Thanks for the glove suggestions. It looks like the nitrile gloves are the way to go.
Michael
While the blue gloves are "disposable'--isn't everything?--i have some i've used for many sessions of staining. Keep different pairs for different tasks.
if you have problems finding stuff, the latex are pretty easy to come by at hardware stores and paint stores. The nitrile tend to be less so. Have noticed that Gemplers http://www.gemplers.com stocks a variety of gloves, and not too pricey. They're ag focused, but farmers use the gloves for the same reasons we do, just they're handling chemicals of a different nature.
Michael - I've gotten some good deals on disposable nitrile gloves on ebay.com - you can get 1,000 for $30.
Paul
F'burg, VA
auto parts stores that cater to the professional mechanics are a good source for latex and nitrile gloves.
Farm and Home stores are another.
Do you have a problem with the disposable's being too tight? Man I appreciate not having gooped up skin but I can't leave them on for more than 15 minutes or my hands cramp up from getting curled. Oh yes they all say large on the package (large in china I'm sure)
Have you checked with a real medical supplies outfit? I know there's some doctors with big hands out there, and they wouldn't put up with that nonsense.
Sounds like a plan. Maybe I can find some for that extra long index finger too!<G>
Or for a real custom fit there ought to be some kind of quick drying plastic dip. Taking them off would only hurt the first time.

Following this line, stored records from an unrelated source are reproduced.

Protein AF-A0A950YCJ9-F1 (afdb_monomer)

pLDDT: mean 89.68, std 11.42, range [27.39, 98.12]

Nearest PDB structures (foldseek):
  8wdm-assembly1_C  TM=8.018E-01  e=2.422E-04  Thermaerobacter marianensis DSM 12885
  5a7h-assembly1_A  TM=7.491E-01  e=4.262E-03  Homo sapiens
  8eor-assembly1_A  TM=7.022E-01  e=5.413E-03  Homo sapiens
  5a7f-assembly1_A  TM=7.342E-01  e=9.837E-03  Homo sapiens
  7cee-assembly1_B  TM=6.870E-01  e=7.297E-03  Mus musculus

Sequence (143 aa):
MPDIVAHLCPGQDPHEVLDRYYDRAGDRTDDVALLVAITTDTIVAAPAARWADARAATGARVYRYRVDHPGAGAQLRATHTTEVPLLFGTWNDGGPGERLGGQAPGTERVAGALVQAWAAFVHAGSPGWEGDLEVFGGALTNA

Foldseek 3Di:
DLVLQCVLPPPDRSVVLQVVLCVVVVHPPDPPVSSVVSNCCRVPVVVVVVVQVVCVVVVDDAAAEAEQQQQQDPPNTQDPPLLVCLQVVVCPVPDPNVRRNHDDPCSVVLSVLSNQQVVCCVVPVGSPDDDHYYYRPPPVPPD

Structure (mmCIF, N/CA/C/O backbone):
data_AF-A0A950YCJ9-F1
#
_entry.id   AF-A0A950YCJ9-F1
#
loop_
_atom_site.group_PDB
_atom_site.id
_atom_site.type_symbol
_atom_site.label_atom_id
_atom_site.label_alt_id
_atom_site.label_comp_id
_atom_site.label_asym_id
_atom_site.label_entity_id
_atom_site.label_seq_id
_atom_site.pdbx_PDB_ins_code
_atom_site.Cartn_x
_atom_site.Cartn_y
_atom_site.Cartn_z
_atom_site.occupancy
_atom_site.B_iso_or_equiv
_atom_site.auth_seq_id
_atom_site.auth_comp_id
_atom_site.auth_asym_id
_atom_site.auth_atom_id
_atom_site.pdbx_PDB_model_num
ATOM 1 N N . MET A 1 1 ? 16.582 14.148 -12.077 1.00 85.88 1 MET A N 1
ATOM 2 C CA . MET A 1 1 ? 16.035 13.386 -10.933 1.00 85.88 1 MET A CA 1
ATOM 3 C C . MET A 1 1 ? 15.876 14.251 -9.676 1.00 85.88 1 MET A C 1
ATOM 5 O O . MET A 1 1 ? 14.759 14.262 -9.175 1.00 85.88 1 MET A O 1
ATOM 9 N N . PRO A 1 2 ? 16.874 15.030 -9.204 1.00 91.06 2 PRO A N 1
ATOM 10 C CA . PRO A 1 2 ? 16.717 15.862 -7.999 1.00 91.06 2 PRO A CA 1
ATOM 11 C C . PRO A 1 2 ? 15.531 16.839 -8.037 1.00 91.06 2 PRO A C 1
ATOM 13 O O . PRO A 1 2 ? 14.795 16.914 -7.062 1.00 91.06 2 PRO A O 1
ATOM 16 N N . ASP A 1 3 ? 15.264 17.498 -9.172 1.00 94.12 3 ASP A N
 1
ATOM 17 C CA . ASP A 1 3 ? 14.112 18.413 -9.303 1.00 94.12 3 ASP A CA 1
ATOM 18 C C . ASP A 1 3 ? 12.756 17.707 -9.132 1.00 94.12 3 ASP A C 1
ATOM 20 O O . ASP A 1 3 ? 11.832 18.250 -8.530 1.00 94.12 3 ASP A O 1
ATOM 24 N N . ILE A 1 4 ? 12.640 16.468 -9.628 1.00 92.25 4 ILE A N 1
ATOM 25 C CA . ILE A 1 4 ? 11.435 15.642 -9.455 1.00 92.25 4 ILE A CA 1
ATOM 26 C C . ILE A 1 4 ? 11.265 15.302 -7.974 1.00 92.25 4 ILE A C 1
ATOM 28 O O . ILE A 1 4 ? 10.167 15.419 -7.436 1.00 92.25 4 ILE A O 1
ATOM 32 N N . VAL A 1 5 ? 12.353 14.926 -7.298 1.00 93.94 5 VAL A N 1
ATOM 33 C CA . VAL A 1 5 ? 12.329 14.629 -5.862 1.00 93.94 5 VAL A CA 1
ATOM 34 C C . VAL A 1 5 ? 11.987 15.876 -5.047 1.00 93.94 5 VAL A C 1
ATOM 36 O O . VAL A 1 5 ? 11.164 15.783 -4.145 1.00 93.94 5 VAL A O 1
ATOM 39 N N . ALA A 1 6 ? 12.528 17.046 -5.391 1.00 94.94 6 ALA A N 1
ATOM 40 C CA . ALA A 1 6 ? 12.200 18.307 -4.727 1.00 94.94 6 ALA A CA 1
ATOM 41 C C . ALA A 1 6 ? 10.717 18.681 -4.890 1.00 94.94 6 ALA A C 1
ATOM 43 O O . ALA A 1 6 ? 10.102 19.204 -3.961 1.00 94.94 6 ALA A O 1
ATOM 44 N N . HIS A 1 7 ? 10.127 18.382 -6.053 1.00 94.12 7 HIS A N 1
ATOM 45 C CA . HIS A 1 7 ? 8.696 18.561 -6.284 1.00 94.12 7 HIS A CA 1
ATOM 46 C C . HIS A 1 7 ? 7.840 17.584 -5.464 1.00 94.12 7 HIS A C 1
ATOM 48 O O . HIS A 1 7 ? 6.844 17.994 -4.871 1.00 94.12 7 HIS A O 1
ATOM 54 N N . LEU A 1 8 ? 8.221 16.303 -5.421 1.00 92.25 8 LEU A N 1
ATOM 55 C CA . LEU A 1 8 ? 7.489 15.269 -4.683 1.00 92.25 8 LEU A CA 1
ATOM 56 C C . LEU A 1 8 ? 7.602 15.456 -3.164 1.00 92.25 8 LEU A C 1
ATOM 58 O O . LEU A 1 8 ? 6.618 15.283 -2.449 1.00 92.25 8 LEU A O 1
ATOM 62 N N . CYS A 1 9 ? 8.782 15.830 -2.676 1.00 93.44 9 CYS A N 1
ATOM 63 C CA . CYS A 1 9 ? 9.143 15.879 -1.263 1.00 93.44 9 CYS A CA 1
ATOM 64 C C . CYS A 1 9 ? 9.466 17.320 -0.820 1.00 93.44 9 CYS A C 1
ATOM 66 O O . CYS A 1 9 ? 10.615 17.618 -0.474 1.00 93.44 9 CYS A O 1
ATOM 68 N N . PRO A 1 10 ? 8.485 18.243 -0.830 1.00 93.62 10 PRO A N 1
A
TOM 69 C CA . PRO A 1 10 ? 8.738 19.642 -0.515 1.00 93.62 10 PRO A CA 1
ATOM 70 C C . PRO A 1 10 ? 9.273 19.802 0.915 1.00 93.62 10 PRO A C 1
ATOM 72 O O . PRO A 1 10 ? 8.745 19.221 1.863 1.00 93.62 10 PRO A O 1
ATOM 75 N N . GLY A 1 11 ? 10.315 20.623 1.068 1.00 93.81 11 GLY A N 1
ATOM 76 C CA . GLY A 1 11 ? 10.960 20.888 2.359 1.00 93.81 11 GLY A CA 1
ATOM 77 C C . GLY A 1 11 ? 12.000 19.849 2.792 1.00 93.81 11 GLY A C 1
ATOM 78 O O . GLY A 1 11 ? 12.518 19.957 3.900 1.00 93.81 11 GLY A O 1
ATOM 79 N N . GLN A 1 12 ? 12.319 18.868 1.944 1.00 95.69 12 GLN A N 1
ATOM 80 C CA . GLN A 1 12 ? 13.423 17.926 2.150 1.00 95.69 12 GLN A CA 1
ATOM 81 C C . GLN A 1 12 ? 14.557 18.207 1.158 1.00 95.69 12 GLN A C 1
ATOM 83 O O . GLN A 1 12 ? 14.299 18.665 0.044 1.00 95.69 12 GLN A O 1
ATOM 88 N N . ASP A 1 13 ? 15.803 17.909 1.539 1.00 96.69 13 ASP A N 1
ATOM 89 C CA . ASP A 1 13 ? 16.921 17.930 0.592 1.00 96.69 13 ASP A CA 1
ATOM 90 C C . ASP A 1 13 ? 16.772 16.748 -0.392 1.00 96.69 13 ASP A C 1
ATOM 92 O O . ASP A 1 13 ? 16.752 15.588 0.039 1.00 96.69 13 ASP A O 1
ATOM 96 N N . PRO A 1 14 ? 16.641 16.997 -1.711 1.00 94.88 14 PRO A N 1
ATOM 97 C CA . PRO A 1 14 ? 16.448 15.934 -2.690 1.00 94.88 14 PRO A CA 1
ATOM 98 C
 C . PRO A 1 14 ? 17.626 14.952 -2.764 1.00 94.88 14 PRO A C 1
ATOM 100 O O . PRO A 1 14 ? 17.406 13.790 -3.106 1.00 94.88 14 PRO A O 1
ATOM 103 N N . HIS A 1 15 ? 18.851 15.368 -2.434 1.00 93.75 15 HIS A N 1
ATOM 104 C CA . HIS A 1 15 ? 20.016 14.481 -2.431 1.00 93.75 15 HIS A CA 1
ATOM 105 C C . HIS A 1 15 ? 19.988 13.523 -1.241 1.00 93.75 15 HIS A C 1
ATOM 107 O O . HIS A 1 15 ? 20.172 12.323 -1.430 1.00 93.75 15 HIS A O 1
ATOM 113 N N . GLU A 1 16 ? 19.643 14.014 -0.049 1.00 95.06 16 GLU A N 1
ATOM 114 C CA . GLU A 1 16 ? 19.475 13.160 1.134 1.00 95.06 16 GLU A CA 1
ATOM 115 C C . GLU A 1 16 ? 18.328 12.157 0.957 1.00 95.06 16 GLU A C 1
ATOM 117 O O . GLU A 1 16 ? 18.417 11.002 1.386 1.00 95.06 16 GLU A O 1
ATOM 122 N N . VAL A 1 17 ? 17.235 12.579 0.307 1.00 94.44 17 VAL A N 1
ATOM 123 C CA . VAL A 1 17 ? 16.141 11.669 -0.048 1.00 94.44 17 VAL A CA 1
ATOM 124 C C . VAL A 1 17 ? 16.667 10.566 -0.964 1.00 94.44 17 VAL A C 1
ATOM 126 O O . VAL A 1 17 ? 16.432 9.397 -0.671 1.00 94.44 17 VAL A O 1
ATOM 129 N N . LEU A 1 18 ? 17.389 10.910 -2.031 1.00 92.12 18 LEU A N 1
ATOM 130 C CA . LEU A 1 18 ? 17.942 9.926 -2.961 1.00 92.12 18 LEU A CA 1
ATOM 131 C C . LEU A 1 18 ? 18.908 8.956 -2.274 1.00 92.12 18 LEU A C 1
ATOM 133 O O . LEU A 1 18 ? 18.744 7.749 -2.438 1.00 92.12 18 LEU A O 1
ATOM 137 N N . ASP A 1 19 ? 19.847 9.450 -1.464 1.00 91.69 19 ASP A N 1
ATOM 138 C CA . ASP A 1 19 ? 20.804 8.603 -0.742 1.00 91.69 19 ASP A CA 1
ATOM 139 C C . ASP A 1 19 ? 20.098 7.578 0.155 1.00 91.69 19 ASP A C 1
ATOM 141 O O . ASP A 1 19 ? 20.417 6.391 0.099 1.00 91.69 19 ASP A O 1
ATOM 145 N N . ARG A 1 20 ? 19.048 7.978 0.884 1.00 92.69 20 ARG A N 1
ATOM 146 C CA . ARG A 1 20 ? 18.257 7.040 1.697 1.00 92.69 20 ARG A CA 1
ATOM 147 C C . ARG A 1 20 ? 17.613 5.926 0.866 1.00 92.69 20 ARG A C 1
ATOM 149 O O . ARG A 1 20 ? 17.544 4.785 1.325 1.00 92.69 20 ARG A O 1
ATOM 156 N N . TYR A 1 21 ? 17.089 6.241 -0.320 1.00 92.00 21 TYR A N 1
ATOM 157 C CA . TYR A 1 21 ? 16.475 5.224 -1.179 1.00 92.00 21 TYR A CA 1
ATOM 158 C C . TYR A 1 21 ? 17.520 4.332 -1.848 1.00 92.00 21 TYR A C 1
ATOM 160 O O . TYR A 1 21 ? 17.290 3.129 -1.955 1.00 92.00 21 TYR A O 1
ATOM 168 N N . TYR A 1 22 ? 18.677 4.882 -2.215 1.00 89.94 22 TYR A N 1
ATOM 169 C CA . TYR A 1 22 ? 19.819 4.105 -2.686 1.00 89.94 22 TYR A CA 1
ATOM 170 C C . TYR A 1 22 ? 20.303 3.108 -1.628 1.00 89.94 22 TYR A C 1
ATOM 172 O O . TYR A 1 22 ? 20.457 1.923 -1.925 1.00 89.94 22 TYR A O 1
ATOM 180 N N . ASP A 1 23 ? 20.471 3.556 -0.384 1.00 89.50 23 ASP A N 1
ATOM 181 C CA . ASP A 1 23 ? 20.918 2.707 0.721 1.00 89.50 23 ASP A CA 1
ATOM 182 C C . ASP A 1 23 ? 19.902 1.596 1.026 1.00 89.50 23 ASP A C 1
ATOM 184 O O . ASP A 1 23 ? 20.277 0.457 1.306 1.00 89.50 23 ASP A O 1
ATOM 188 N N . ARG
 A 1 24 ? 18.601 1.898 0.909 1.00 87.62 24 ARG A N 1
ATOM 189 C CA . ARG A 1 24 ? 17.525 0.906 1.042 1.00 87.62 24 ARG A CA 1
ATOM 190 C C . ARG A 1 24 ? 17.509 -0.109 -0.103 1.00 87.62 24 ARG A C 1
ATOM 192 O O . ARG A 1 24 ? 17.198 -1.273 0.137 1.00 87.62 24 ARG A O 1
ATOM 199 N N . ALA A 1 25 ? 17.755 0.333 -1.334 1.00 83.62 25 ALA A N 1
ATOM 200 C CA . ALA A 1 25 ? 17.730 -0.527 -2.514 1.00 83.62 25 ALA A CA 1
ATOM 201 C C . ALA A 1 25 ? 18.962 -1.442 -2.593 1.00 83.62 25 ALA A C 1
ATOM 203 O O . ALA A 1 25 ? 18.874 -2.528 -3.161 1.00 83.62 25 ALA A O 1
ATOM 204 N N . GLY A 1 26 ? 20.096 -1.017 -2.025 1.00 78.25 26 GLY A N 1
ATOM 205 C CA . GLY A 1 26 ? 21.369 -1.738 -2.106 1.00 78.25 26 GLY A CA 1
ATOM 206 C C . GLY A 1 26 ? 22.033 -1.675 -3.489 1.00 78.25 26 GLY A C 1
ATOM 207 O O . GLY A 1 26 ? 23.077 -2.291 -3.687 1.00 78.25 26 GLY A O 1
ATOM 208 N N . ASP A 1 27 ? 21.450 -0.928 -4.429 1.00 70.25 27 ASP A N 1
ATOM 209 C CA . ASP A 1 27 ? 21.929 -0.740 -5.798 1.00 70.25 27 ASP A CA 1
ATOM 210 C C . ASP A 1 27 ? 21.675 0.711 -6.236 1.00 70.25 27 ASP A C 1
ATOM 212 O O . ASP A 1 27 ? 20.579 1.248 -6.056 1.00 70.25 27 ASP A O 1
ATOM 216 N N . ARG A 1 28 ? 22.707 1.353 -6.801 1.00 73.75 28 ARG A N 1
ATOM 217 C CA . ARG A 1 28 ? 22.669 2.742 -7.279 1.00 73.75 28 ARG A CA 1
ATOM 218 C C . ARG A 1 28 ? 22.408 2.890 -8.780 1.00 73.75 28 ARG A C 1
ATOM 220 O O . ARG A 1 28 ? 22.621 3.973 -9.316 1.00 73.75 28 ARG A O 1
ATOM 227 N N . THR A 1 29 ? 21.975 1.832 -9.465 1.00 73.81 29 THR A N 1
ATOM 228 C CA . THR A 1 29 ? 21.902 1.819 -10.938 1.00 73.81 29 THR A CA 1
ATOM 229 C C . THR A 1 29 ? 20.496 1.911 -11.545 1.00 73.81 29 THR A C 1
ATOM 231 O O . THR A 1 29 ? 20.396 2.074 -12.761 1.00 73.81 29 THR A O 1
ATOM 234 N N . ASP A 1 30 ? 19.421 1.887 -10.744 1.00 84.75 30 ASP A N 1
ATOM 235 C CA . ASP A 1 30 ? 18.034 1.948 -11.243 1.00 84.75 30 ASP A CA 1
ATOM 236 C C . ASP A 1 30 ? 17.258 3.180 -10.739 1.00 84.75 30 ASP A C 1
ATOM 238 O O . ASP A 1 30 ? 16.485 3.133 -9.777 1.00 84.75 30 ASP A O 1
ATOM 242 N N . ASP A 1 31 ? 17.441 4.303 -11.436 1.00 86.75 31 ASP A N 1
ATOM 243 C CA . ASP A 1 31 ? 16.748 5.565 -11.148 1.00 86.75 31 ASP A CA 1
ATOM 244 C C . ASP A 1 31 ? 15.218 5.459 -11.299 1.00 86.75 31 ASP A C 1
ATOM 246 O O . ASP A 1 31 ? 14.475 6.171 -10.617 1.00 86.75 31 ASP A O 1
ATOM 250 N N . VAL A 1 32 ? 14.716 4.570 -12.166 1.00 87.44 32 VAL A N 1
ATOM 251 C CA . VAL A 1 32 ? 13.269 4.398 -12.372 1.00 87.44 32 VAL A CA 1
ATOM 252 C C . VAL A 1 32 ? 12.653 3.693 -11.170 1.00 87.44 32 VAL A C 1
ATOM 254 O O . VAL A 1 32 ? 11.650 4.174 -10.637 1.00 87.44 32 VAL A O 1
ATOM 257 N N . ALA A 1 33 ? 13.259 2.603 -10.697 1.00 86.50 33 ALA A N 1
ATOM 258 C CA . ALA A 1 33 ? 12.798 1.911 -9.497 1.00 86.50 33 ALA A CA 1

Actually, when I'm working in the metal shop I use barrier cream instead of gloves because I don't like gloves around rotating machinery. The cream doesn't protect as well as gloves, but grease and cutting oil aren't as nasty as some of the finishes being discussed, either.
Edited 12/11/2002 9:06:58 AM ET by Uncle Dunc
actually where i buy my gloves (auto parts supply) they come in sizes, s, m l, and xl. Nitrile and latex. the gloves i see at the lumber yards are all Mediums comonly disguised under the broad unisex label of "one size fits all" *cough*cough*BS*
Latex gloves can be used with alcohol (for shellac) and with aniline dyes. It is with the solvent and oil-based products that latex deteriorates. Nitrile gloves are more durable, though not recommended for aniline dyes. I like the vinyl gloves because they are more economical than the nitriles but less binding and more versatile than the latex.